Like the ‘shepherder’, it is she who brought Neemad together, as Kamlu didi calls Medha tai Patkar, -scattered sheep- for a common purpose to save our river. ‘Didi’ or ‘tai’ who forgets to sleep or eat, careworn but uncompromising in her stand for justice. Oh, she’s well aware walking a sharp edge juggling the river, forests, farmlands with the life of people. The survival of one may not assure the survival of the other, and she is greedy to want both- ALL?! Selfish!! She doesn’t need you or me because she has pledged her last breath already – paid it forward to the deprived of this country. It’s an open house please come for your own well-being and learning. To see if I have imagined much of it.

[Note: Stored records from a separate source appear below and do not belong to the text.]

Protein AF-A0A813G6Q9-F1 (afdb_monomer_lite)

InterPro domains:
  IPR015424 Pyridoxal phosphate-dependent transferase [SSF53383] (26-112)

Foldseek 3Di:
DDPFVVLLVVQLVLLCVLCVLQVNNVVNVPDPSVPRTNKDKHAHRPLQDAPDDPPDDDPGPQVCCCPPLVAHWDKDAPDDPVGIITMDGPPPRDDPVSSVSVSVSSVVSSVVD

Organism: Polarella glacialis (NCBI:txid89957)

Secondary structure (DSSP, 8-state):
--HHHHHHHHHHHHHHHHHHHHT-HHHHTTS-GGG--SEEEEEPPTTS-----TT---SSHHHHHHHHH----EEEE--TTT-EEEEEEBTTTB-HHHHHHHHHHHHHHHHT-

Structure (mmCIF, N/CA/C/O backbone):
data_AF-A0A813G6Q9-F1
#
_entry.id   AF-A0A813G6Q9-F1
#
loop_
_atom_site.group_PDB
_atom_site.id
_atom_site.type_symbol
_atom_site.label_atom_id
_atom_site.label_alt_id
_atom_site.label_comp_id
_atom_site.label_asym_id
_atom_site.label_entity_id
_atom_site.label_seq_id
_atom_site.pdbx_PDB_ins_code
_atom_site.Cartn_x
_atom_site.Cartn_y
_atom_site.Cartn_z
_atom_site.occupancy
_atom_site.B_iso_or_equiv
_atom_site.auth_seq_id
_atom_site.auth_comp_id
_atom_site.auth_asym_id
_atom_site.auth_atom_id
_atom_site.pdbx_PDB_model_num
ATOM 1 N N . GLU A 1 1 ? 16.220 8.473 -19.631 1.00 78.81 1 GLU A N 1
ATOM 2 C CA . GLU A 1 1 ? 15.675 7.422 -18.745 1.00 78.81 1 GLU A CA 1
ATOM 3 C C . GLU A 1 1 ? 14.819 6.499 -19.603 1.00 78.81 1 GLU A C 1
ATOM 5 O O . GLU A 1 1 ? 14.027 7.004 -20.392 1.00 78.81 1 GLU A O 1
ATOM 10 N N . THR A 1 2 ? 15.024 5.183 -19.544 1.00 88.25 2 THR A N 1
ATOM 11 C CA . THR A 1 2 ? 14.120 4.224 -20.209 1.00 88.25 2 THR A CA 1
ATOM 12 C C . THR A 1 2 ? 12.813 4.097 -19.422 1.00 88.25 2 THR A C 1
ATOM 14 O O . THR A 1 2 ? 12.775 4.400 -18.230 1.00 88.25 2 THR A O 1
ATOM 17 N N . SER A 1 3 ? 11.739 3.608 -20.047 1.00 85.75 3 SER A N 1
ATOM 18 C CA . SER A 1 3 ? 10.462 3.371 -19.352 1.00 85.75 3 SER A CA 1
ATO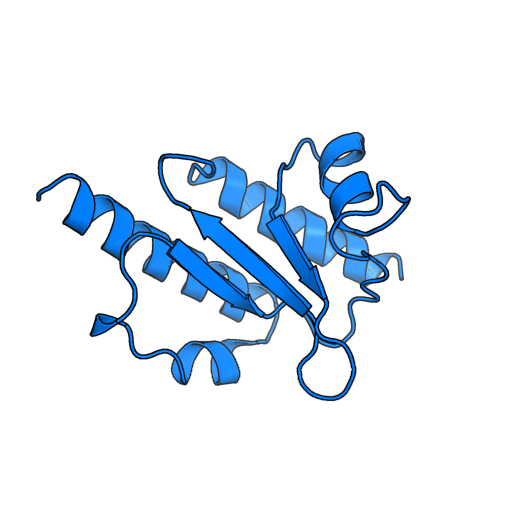M 19 C C . SER A 1 3 ? 10.615 2.449 -18.136 1.00 85.75 3 SER A C 1
ATOM 21 O O . SER A 1 3 ? 10.020 2.705 -17.092 1.00 85.75 3 SER A O 1
ATOM 23 N N . SER A 1 4 ? 11.461 1.419 -18.239 1.00 86.44 4 SER A N 1
ATOM 24 C CA . SER A 1 4 ? 11.757 0.505 -17.131 1.00 86.44 4 SER A CA 1
ATOM 25 C C . SER A 1 4 ? 12.481 1.206 -15.984 1.00 86.44 4 SER A C 1
ATOM 27 O O . SER A 1 4 ? 12.086 1.038 -14.836 1.00 86.44 4 SER A O 1
ATOM 29 N N . GLN A 1 5 ? 13.501 2.020 -16.281 1.00 89.81 5 GLN A N 1
ATOM 30 C CA . GLN A 1 5 ? 14.230 2.793 -15.263 1.00 89.81 5 GLN A CA 1
ATOM 31 C C . GLN A 1 5 ? 13.314 3.801 -14.560 1.00 89.81 5 GLN A C 1
ATOM 33 O O . GLN A 1 5 ? 13.376 3.945 -13.342 1.00 89.81 5 GLN A O 1
ATOM 38 N N . HIS A 1 6 ? 12.413 4.434 -15.315 1.00 89.44 6 HIS A N 1
ATOM 39 C CA . HIS A 1 6 ? 11.405 5.329 -14.762 1.00 89.44 6 HIS A CA 1
ATOM 40 C C . HIS A 1 6 ? 10.467 4.595 -13.799 1.00 89.44 6 HIS A C 1
ATOM 42 O O . HIS A 1 6 ? 10.303 5.009 -12.656 1.00 89.44 6 HIS A O 1
ATOM 48 N N . CYS A 1 7 ? 9.873 3.480 -14.232 1.00 89.88 7 CYS A N 1
ATOM 49 C CA . CYS A 1 7 ? 8.939 2.718 -13.400 1.00 89.88 7 CYS A CA 1
ATOM 50 C C . CYS A 1 7 ? 9.616 2.141 -12.153 1.00 89.88 7 CYS A C 1
ATOM 52 O O . CYS A 1 7 ? 9.025 2.176 -11.077 1.00 89.88 7 CYS A O 1
ATOM 54 N N . HIS A 1 8 ? 10.854 1.669 -12.291 1.00 91.00 8 HIS A N 1
ATOM 55 C CA . HIS A 1 8 ? 11.694 1.217 -11.186 1.00 91.00 8 HIS A CA 1
ATOM 56 C C . HIS A 1 8 ? 11.881 2.311 -10.128 1.00 91.00 8 HIS A C 1
ATOM 58 O O . HIS A 1 8 ? 11.502 2.147 -8.969 1.00 91.00 8 HIS A O 1
ATOM 64 N N . ARG A 1 9 ? 12.373 3.486 -10.532 1.00 91.56 9 ARG A N 1
ATOM 65 C CA . ARG A 1 9 ? 12.581 4.600 -9.601 1.00 91.56 9 ARG A CA 1
ATOM 66 C C . ARG A 1 9 ? 11.278 5.015 -8.915 1.00 91.56 9 ARG A C 1
ATOM 68 O O . ARG A 1 9 ? 11.248 5.230 -7.706 1.00 91.56 9 ARG A O 1
ATOM 75 N N . ARG A 1 10 ? 10.183 5.091 -9.675 1.00 91.38 10 ARG A N 1
ATOM 76 C CA . ARG A 1 10 ? 8.877 5.525 -9.163 1.00 91.38 10 ARG A CA 1
ATOM 77 C C . ARG A 1 10 ? 8.239 4.518 -8.214 1.00 91.38 10 ARG A C 1
ATOM 79 O O . ARG A 1 10 ? 7.620 4.937 -7.240 1.00 91.38 10 ARG A O 1
ATOM 86 N N . VAL A 1 11 ? 8.401 3.215 -8.452 1.00 91.56 11 VAL A N 1
ATOM 87 C CA . VAL A 1 11 ? 7.886 2.197 -7.527 1.00 91.56 11 VAL A CA 1
ATOM 88 C C . VAL A 1 11 ? 8.661 2.194 -6.207 1.00 91.56 11 VAL A C 1
ATOM 90 O O . VAL A 1 11 ? 8.049 2.012 -5.157 1.00 91.56 11 VAL A O 1
ATOM 93 N N . LEU A 1 12 ? 9.967 2.483 -6.236 1.00 92.69 12 LEU A N 1
ATOM 94 C CA . LEU A 1 12 ? 10.785 2.635 -5.030 1.00 92.69 12 LEU A CA 1
ATOM 95 C C . LEU A 1 12 ? 10.445 3.909 -4.242 1.00 92.69 12 LEU A C 1
ATOM 97 O O . LEU A 1 12 ? 10.329 3.865 -3.019 1.00 92.69 12 LEU A O 1
ATOM 101 N N . GLU A 1 13 ? 10.256 5.045 -4.926 1.00 92.75 13 GLU A N 1
ATOM 102 C CA . GLU A 1 13 ? 9.772 6.293 -4.311 1.00 92.75 13 GLU A CA 1
ATOM 103 C C . GLU A 1 13 ? 8.419 6.080 -3.616 1.00 92.75 13 GLU A C 1
ATOM 105 O O . GLU A 1 13 ? 8.273 6.409 -2.440 1.00 92.75 13 GLU A O 1
ATOM 110 N N . ALA A 1 14 ? 7.461 5.465 -4.317 1.00 92.75 14 ALA A N 1
ATOM 111 C CA . ALA A 1 14 ? 6.144 5.157 -3.770 1.00 92.75 14 ALA A CA 1
ATOM 112 C C . ALA A 1 14 ? 6.219 4.176 -2.592 1.00 92.75 14 ALA A C 1
ATOM 114 O O . ALA A 1 14 ? 5.548 4.369 -1.583 1.00 92.75 14 ALA A O 1
ATOM 115 N N . GLY A 1 15 ? 7.047 3.134 -2.696 1.00 93.38 15 GLY A N 1
ATOM 116 C CA . GLY A 1 15 ? 7.215 2.158 -1.625 1.00 93.38 15 GLY A CA 1
ATOM 117 C C . GLY A 1 15 ? 7.775 2.774 -0.346 1.00 93.38 15 GLY A C 1
ATOM 118 O O . GLY A 1 15 ? 7.209 2.554 0.724 1.00 93.38 15 GLY A O 1
ATOM 119 N N . ARG A 1 16 ? 8.799 3.633 -0.463 1.00 94.19 16 ARG A N 1
ATOM 120 C CA . ARG A 1 16 ? 9.325 4.416 0.668 1.00 94.19 16 ARG A CA 1
ATOM 121 C C . ARG A 1 16 ? 8.269 5.325 1.280 1.00 94.19 16 ARG A C 1
ATOM 123 O O . ARG A 1 16 ? 8.125 5.341 2.499 1.00 94.19 16 ARG A O 1
ATOM 130 N N . GLU A 1 17 ? 7.537 6.074 0.455 1.00 94.56 17 GLU A N 1
ATOM 131 C CA . GLU A 1 17 ? 6.491 6.986 0.932 1.00 94.56 17 GLU A CA 1
ATOM 132 C C . GLU A 1 17 ? 5.447 6.241 1.772 1.00 94.56 17 GLU A C 1
ATOM 134 O O . GLU A 1 17 ? 5.120 6.656 2.886 1.00 94.56 17 GLU A O 1
ATOM 139 N N . LEU A 1 18 ? 4.951 5.118 1.249 1.00 95.69 18 LEU A N 1
ATOM 140 C CA . LEU A 1 18 ? 3.947 4.306 1.921 1.00 95.69 18 LEU A CA 1
ATOM 141 C C . LEU A 1 18 ? 4.495 3.666 3.199 1.00 95.69 18 LEU A C 1
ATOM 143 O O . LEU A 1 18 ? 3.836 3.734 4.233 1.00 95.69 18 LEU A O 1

Oh, and please don’t come looking for blue tin sheds, they would have by then disappeared, dismantled as swiftly as they had been put up, back into the deep pockets of the Narmada Valley Development Authorities endless pockets. There is so much more to Neemad to see and take in though-the other kind of houses where the walls have soaked in rhythmic, seasonal coming and going, births, deaths, festivals and songs, grinding, sorting, drying, storing, feeding, homeless and hungry souls like us- those kinds of houses too will be gone if you don’t speak out now. If you come close to the whitewashed walls or rounded corners and deep alcoves in the clay walls, even before enter through the low, old seasoned teak-wood doors weathered to a dusty blue, you will feel a coolness coming out to reach you before the feminine, turmeric-stained or mehendi-pattern hand offering you a glass of precious water with a smile, will be gone if you don’t register your NO TO BIG DAMS now.